-- Records for the task follows --
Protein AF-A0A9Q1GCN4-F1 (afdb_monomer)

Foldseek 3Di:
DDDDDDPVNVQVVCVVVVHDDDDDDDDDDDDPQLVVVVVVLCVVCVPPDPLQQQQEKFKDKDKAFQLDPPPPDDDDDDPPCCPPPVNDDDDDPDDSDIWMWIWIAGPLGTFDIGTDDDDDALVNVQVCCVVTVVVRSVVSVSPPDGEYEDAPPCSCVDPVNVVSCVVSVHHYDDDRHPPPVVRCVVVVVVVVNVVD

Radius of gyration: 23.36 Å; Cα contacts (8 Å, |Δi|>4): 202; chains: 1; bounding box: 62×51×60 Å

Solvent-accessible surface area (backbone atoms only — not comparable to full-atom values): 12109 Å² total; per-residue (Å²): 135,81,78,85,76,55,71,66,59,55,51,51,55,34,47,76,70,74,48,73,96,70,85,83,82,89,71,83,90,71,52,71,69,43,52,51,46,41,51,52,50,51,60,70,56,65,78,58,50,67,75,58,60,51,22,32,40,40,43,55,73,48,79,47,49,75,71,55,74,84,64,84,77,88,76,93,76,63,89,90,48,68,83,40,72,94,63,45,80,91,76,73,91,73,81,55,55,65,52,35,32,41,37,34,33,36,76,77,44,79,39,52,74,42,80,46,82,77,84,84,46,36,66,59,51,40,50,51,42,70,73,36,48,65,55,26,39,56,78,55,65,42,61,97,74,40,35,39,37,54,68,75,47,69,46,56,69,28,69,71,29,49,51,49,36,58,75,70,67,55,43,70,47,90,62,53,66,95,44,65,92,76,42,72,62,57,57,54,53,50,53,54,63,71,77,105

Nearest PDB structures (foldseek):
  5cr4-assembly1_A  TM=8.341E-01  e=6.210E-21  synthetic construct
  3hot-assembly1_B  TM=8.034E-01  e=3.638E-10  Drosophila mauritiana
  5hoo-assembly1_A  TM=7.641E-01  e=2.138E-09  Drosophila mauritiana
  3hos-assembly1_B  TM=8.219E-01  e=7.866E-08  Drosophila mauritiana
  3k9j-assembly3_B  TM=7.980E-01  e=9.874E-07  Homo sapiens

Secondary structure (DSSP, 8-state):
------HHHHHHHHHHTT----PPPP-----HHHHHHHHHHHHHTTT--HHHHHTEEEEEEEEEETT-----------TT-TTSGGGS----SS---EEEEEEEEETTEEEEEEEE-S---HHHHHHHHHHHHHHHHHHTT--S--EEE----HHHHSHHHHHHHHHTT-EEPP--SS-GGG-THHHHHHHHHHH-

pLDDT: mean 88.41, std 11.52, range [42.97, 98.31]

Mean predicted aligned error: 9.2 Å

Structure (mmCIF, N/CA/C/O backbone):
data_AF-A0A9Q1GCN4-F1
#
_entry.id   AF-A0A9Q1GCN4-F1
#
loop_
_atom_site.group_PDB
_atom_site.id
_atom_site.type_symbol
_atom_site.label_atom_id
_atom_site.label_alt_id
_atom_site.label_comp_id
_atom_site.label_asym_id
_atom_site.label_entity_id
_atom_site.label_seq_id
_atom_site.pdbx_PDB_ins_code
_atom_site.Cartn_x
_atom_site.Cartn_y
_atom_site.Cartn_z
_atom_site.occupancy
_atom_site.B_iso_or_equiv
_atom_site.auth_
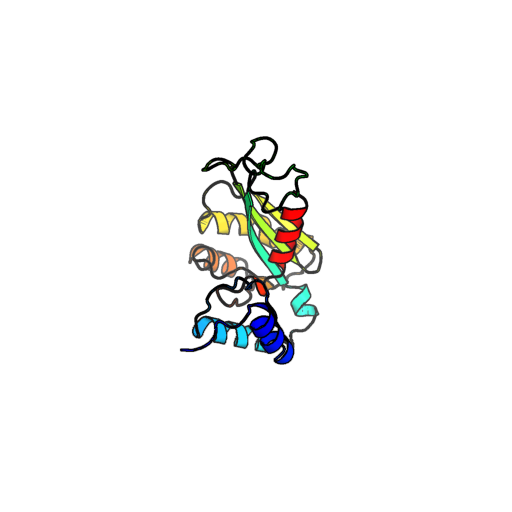seq_id
_atom_site.auth_comp_id
_atom_site.auth_asym_id
_atom_site.auth_atom_id
_atom_site.pdbx_PDB_model_num
ATOM 1 N N . MET A 1 1 ? 42.324 -34.529 -24.877 1.00 42.97 1 MET A N 1
ATOM 2 C CA . MET A 1 1 ? 41.790 -33.323 -25.546 1.00 42.97 1 MET A CA 1
ATOM 3 C C . MET A 1 1 ? 40.317 -33.579 -25.813 1.00 42.97 1 MET A C 1
ATOM 5 O O . MET A 1 1 ? 40.025 -34.497 -26.561 1.00 42.97 1 MET A O 1
ATOM 9 N N . GLY A 1 2 ? 39.402 -32.904 -25.113 1.00 55.81 2 GLY A N 1
ATOM 10 C CA . GLY A 1 2 ? 37.963 -33.102 -25.327 1.00 55.81 2 GLY A CA 1
ATOM 11 C C . GLY A 1 2 ? 37.505 -32.345 -26.571 1.00 55.81 2 GLY A C 1
ATOM 12 O O . GLY A 1 2 ? 37.814 -31.160 -26.693 1.00 55.81 2 GLY A O 1
ATOM 13 N N . GLU A 1 3 ? 36.811 -33.020 -27.488 1.00 61.59 3 GLU A N 1
ATOM 14 C CA . GLU A 1 3 ? 36.221 -32.364 -28.656 1.00 61.59 3 GLU A CA 1
ATOM 15 C C . GLU A 1 3 ? 35.236 -31.259 -28.232 1.00 61.59 3 GLU A C 1
ATOM 17 O O . GLU A 1 3 ? 34.481 -31.432 -27.269 1.00 61.59 3 GLU A O 1
ATOM 22 N N . PRO A 1 4 ? 35.206 -30.114 -28.934 1.00 69.50 4 PRO A N 1
ATOM 23 C CA . PRO A 1 4 ? 34.269 -29.047 -28.625 1.00 69.50 4 PRO A CA 1
ATOM 24 C C . PRO A 1 4 ? 32.838 -29.489 -28.958 1.00 69.50 4 PRO A C 1
ATOM 26 O O . PRO A 1 4 ? 32.449 -29.613 -30.121 1.00 69.50 4 PRO A O 1
ATOM 29 N N . PHE A 1 5 ? 32.023 -29.703 -27.924 1.00 75.94 5 PHE A N 1
ATOM 30 C CA . PHE A 1 5 ? 30.603 -30.005 -28.087 1.00 75.94 5 PHE A CA 1
ATOM 31 C C . PHE A 1 5 ? 29.877 -28.865 -28.807 1.00 75.94 5 PHE A C 1
ATOM 33 O O . PHE A 1 5 ? 29.999 -27.688 -28.454 1.00 75.94 5 PHE A O 1
ATOM 40 N N . ARG A 1 6 ? 29.052 -29.215 -29.800 1.00 84.06 6 ARG A N 1
ATOM 41 C CA . ARG A 1 6 ? 28.191 -28.245 -30.482 1.00 84.06 6 ARG A CA 1
ATOM 42 C C . ARG A 1 6 ? 27.118 -27.742 -29.514 1.00 84.06 6 ARG A C 1
ATOM 44 O O . ARG A 1 6 ? 26.512 -28.514 -28.774 1.00 84.06 6 ARG A O 1
ATOM 51 N N . ARG A 1 7 ? 26.821 -26.439 -29.568 1.00 83.56 7 ARG A N 1
ATOM 52 C CA . ARG A 1 7 ? 25.772 -25.795 -28.750 1.00 83.56 7 ARG A CA 1
ATOM 53 C C . ARG A 1 7 ? 24.414 -26.502 -28.862 1.00 83.56 7 ARG A C 1
ATOM 55 O O . ARG A 1 7 ? 23.690 -26.586 -27.875 1.00 83.56 7 ARG A O 1
ATOM 62 N N . SER A 1 8 ? 24.090 -27.029 -30.043 1.00 86.12 8 SER A N 1
ATOM 63 C CA . SER A 1 8 ? 22.878 -27.816 -30.293 1.00 86.12 8 SER A CA 1
ATOM 64 C C . SER A 1 8 ? 22.840 -29.117 -29.489 1.00 86.12 8 SER A C 1
ATOM 66 O O . SER A 1 8 ? 21.792 -29.456 -28.951 1.00 86.12 8 SER A O 1
ATOM 68 N N . THR A 1 9 ? 23.975 -29.807 -29.345 1.00 87.31 9 THR A N 1
ATOM 69 C CA . THR A 1 9 ? 24.104 -31.032 -28.543 1.00 87.31 9 THR A CA 1
ATOM 70 C C . THR A 1 9 ? 23.840 -30.747 -27.066 1.00 87.31 9 THR A C 1
ATOM 72 O O . THR A 1 9 ? 23.066 -31.456 -26.429 1.00 87.31 9 THR A O 1
ATOM 75 N N . ILE A 1 10 ? 24.402 -29.652 -26.540 1.00 86.38 10 ILE A N 1
ATOM 76 C CA . ILE A 1 10 ? 24.162 -29.203 -25.159 1.00 86.38 10 ILE A CA 1
ATOM 77 C C . ILE A 1 10 ? 22.681 -28.857 -24.958 1.00 86.38 10 ILE A C 1
ATOM 79 O O . ILE A 1 10 ? 22.066 -29.269 -23.979 1.00 86.38 10 ILE A O 1
ATOM 83 N N . GLN A 1 11 ? 22.081 -28.124 -25.897 1.00 87.62 11 GLN A N 1
ATOM 84 C CA . GLN A 1 11 ? 20.680 -27.722 -25.799 1.00 87.62 11 GLN A CA 1
ATOM 85 C C . GLN A 1 11 ? 19.715 -28.916 -25.875 1.00 87.62 11 GLN A C 1
ATOM 87 O O . GLN A 1 11 ? 18.751 -28.959 -25.115 1.00 87.62 11 GLN A O 1
ATOM 92 N N . ALA A 1 12 ? 19.981 -29.892 -26.745 1.00 90.25 12 ALA A N 1
ATOM 93 C CA . ALA A 1 12 ? 19.182 -31.110 -26.849 1.00 90.25 12 ALA A CA 1
ATOM 94 C C . ALA A 1 12 ? 19.240 -31.942 -25.557 1.00 90.25 12 ALA A C 1
ATOM 96 O O . ALA A 1 12 ? 18.195 -32.357 -25.063 1.00 90.25 12 ALA A O 1
ATOM 97 N N . ALA A 1 13 ? 20.429 -32.110 -24.968 1.00 92.62 13 ALA A N 1
ATOM 98 C CA . ALA A 1 13 ? 20.599 -32.808 -23.691 1.00 92.62 13 ALA A CA 1
ATOM 99 C C . ALA A 1 13 ? 19.873 -32.099 -22.529 1.00 92.62 13 ALA A C 1
ATOM 101 O O . ALA A 1 13 ? 19.230 -32.746 -21.699 1.00 92.62 13 ALA A O 1
ATOM 102 N N . LEU A 1 14 ? 19.907 -30.759 -22.499 1.00 91.75 14 LEU A N 1
ATOM 103 C CA . LEU A 1 14 ? 19.149 -29.963 -21.529 1.00 91.75 14 LEU A CA 1
ATOM 104 C C . LEU A 1 14 ? 17.636 -30.138 -21.720 1.00 91.75 14 LEU A C 1
ATOM 106 O O . LEU A 1 14 ? 16.929 -30.379 -20.745 1.00 91.75 14 LEU A O 1
ATOM 110 N N . HIS A 1 15 ? 17.142 -30.086 -22.961 1.00 92.75 15 HIS A N 1
ATOM 111 C CA . HIS A 1 15 ? 15.721 -30.289 -23.257 1.00 92.75 15 HIS A CA 1
ATOM 112 C C . HIS A 1 15 ? 15.248 -31.714 -22.925 1.00 92.75 15 HIS A C 1
ATOM 114 O O . HIS A 1 15 ? 14.162 -31.864 -22.369 1.00 92.75 15 HIS A O 1
ATOM 120 N N . GLN A 1 16 ? 16.055 -32.748 -23.198 1.00 92.94 16 GLN A N 1
ATOM 121 C CA . GLN A 1 16 ? 15.767 -34.130 -22.782 1.00 92.94 16 GLN A CA 1
ATOM 122 C C . GLN A 1 16 ? 15.669 -34.258 -21.256 1.00 92.94 16 GLN A C 1
ATOM 124 O O . GLN A 1 16 ? 14.834 -35.002 -20.755 1.00 92.94 16 GLN A O 1
ATOM 129 N N . SER A 1 17 ? 16.455 -33.470 -20.518 1.00 91.81 17 SER A N 1
ATOM 130 C CA . SER A 1 17 ? 16.378 -33.360 -19.054 1.00 91.81 17 SER A CA 1
ATOM 131 C C . SER A 1 17 ? 15.253 -32.433 -18.555 1.00 91.81 17 SER A C 1
ATOM 133 O O . SER A 1 17 ? 15.188 -32.126 -17.367 1.00 91.81 17 SER A O 1
ATOM 135 N N . GLY A 1 18 ? 14.389 -31.923 -19.440 1.00 91.50 18 GLY A N 1
ATOM 136 C CA . GLY A 1 18 ? 13.303 -31.001 -19.086 1.00 91.50 18 GLY A CA 1
ATOM 137 C C . GLY A 1 18 ? 13.754 -29.581 -18.717 1.00 91.50 18 GLY A C 1
ATOM 138 O O . GLY A 1 18 ? 12.961 -28.796 -18.193 1.00 91.50 18 GLY A O 1
ATOM 139 N N . LEU A 1 19 ? 15.011 -29.221 -18.986 1.00 88.62 19 LEU A N 1
ATOM 140 C CA . LEU A 1 19 ? 15.571 -27.905 -18.695 1.00 88.62 19 LEU A CA 1
ATOM 141 C C . LEU A 1 19 ? 15.468 -27.000 -19.916 1.00 88.62 19 LEU A C 1
ATOM 143 O O . LEU A 1 19 ? 15.977 -27.307 -20.990 1.00 88.62 19 LEU A O 1
ATOM 147 N N . TYR A 1 20 ? 14.864 -25.830 -19.730 1.00 91.19 20 TYR A N 1
ATOM 148 C CA . TYR A 1 20 ? 14.664 -24.864 -20.802 1.00 91.19 20 TYR A CA 1
ATOM 149 C C . TYR A 1 20 ? 15.200 -23.491 -20.416 1.00 91.19 20 TYR A C 1
ATOM 151 O O . TYR A 1 20 ? 15.009 -23.022 -19.293 1.00 91.19 20 TYR A O 1
ATOM 159 N N . GLY A 1 21 ? 15.797 -22.797 -21.385 1.00 83.31 21 GLY A N 1
ATOM 160 C CA . GLY A 1 21 ? 16.180 -21.398 -21.220 1.00 83.31 21 GLY A CA 1
ATOM 161 C C . GLY A 1 21 ? 14.953 -20.531 -20.923 1.00 83.31 21 GLY A C 1
ATOM 162 O O . GLY A 1 21 ? 13.997 -20.490 -21.704 1.00 83.31 21 GLY A O 1
ATOM 163 N N . ARG A 1 22 ? 14.960 -19.843 -19.779 1.00 85.31 22 ARG A N 1
ATOM 164 C CA . ARG A 1 22 ? 13.921 -18.896 -19.350 1.00 85.31 22 ARG A CA 1
ATOM 165 C C . ARG A 1 22 ? 14.580 -17.667 -18.731 1.00 85.31 22 ARG A C 1
ATOM 167 O O . ARG A 1 22 ? 15.677 -17.750 -18.187 1.00 85.31 22 ARG A O 1
ATOM 174 N N . VAL A 1 23 ? 13.901 -16.524 -18.799 1.00 79.88 23 VAL A N 1
ATOM 175 C CA . VAL A 1 23 ? 14.351 -15.304 -18.113 1.00 79.88 23 VAL A CA 1
ATOM 176 C C . VAL A 1 23 ? 14.157 -15.481 -16.607 1.00 79.88 23 VAL A C 1
ATOM 178 O O . VAL A 1 23 ? 13.063 -15.828 -16.158 1.00 79.88 23 VAL A O 1
ATOM 181 N N . ALA A 1 24 ? 15.207 -15.227 -15.824 1.00 77.50 24 ALA A N 1
ATOM 182 C CA . ALA A 1 24 ? 15.135 -15.282 -14.368 1.00 77.50 24 ALA A CA 1
ATOM 183 C C . ALA A 1 24 ? 14.130 -14.250 -13.825 1.00 77.50 24 ALA A C 1
ATOM 185 O O . ALA A 1 24 ? 14.142 -13.078 -14.214 1.00 77.50 24 ALA A O 1
ATOM 186 N N . ARG A 1 25 ? 13.262 -14.675 -12.898 1.00 77.06 25 ARG A N 1
ATOM 187 C CA . ARG A 1 25 ? 12.332 -13.762 -12.221 1.00 77.06 25 ARG A CA 1
ATOM 188 C C . ARG A 1 25 ? 13.081 -12.963 -11.160 1.00 77.06 25 ARG A C 1
ATOM 190 O O . ARG A 1 25 ? 13.786 -13.535 -10.335 1.00 77.06 25 ARG A O 1
ATOM 197 N N . ARG A 1 26 ? 12.886 -11.646 -11.149 1.00 74.88 26 ARG A N 1
ATOM 198 C CA . ARG A 1 26 ? 13.389 -10.778 -10.079 1.00 74.88 26 ARG A CA 1
ATOM 199 C C . ARG A 1 26 ? 12.477 -10.927 -8.863 1.00 74.88 26 ARG A C 1
ATOM 201 O O . ARG A 1 26 ? 11.272 -10.729 -8.987 1.00 74.88 26 ARG A O 1
ATOM 208 N N . LYS A 1 27 ? 13.043 -11.282 -7.712 1.00 74.44 27 LYS A N 1
ATOM 209 C CA . LYS A 1 27 ? 12.343 -11.336 -6.423 1.00 74.44 27 LYS A CA 1
ATOM 210 C C . LYS A 1 27 ? 13.186 -10.619 -5.366 1.00 74.44 27 LYS A C 1
ATOM 212 O O . LYS A 1 27 ? 14.413 -10.689 -5.456 1.00 74.44 27 LYS A O 1
ATOM 217 N N . PRO A 1 28 ? 12.567 -9.935 -4.391 1.00 76.44 28 PRO A N 1
ATOM 218 C CA . PRO A 1 28 ? 13.305 -9.404 -3.255 1.00 76.44 28 PRO A CA 1
ATOM 219 C C . PRO A 1 28 ? 13.981 -10.549 -2.490 1.00 76.44 28 PRO A C 1
ATOM 221 O O . PRO A 1 28 ? 13.407 -11.627 -2.324 1.00 76.44 28 PRO A O 1
ATOM 224 N N . LEU A 1 29 ? 15.212 -10.314 -2.036 1.00 84.50 29 LEU A N 1
ATOM 225 C CA . LEU A 1 29 ? 15.929 -11.242 -1.166 1.00 84.50 29 LEU A CA 1
ATOM 226 C C . LEU A 1 29 ? 15.318 -11.170 0.237 1.00 84.50 29 LEU A C 1
ATOM 228 O O . LEU A 1 29 ? 15.423 -10.150 0.915 1.00 84.50 29 LEU A O 1
ATOM 232 N N . LEU A 1 30 ? 14.669 -12.255 0.659 1.00 87.38 30 LEU A N 1
ATOM 233 C CA . LEU A 1 30 ? 14.037 -12.359 1.971 1.00 87.38 30 LEU A CA 1
ATOM 234 C C . LEU A 1 30 ? 14.981 -13.039 2.967 1.00 87.38 30 LEU A C 1
ATOM 236 O O . LEU A 1 30 ? 15.579 -14.073 2.672 1.00 87.38 30 LEU A O 1
ATOM 240 N N . SER A 1 31 ? 15.078 -12.482 4.175 1.00 91.00 31 SER A N 1
ATOM 241 C CA . SER A 1 31 ? 15.748 -13.153 5.293 1.00 91.00 31 SER A CA 1
ATOM 242 C C . SER A 1 31 ? 14.906 -14.330 5.803 1.00 91.00 31 SER A C 1
ATOM 244 O O . SER A 1 31 ? 13.685 -14.340 5.632 1.00 91.00 31 SER A O 1
ATOM 246 N N . LYS A 1 32 ? 15.525 -15.286 6.514 1.00 94.00 32 LYS A N 1
ATOM 247 C CA . LYS A 1 32 ? 14.790 -16.382 7.182 1.00 94.00 32 LYS A CA 1
ATOM 248 C C . LYS A 1 32 ? 13.664 -15.851 8.078 1.00 94.00 32 LYS A C 1
ATOM 250 O O . LYS A 1 32 ? 12.555 -16.363 8.024 1.00 94.00 32 LYS A O 1
ATOM 255 N N . ARG A 1 33 ? 13.921 -14.759 8.811 1.00 93.19 33 ARG A N 1
ATOM 256 C CA . ARG A 1 33 ? 12.921 -14.084 9.653 1.00 93.19 33 ARG A CA 1
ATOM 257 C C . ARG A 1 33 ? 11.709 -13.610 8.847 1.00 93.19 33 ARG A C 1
-- Records for the task concluded --
What is being asked: From the listing above, copy out each line where the word "mauritiana" appears.

Output below:
  3hot-assembly1_B  TM=8.034E-01  e=3.638E-10  Drosophila mauritiana
  5hoo-assembly1_A  TM=7.641E-01  e=2.138E-09  Drosophila mauritiana
  3hos-assembly1_B  TM=8.219E-01  e=7.866E-08  Drosophila mauritiana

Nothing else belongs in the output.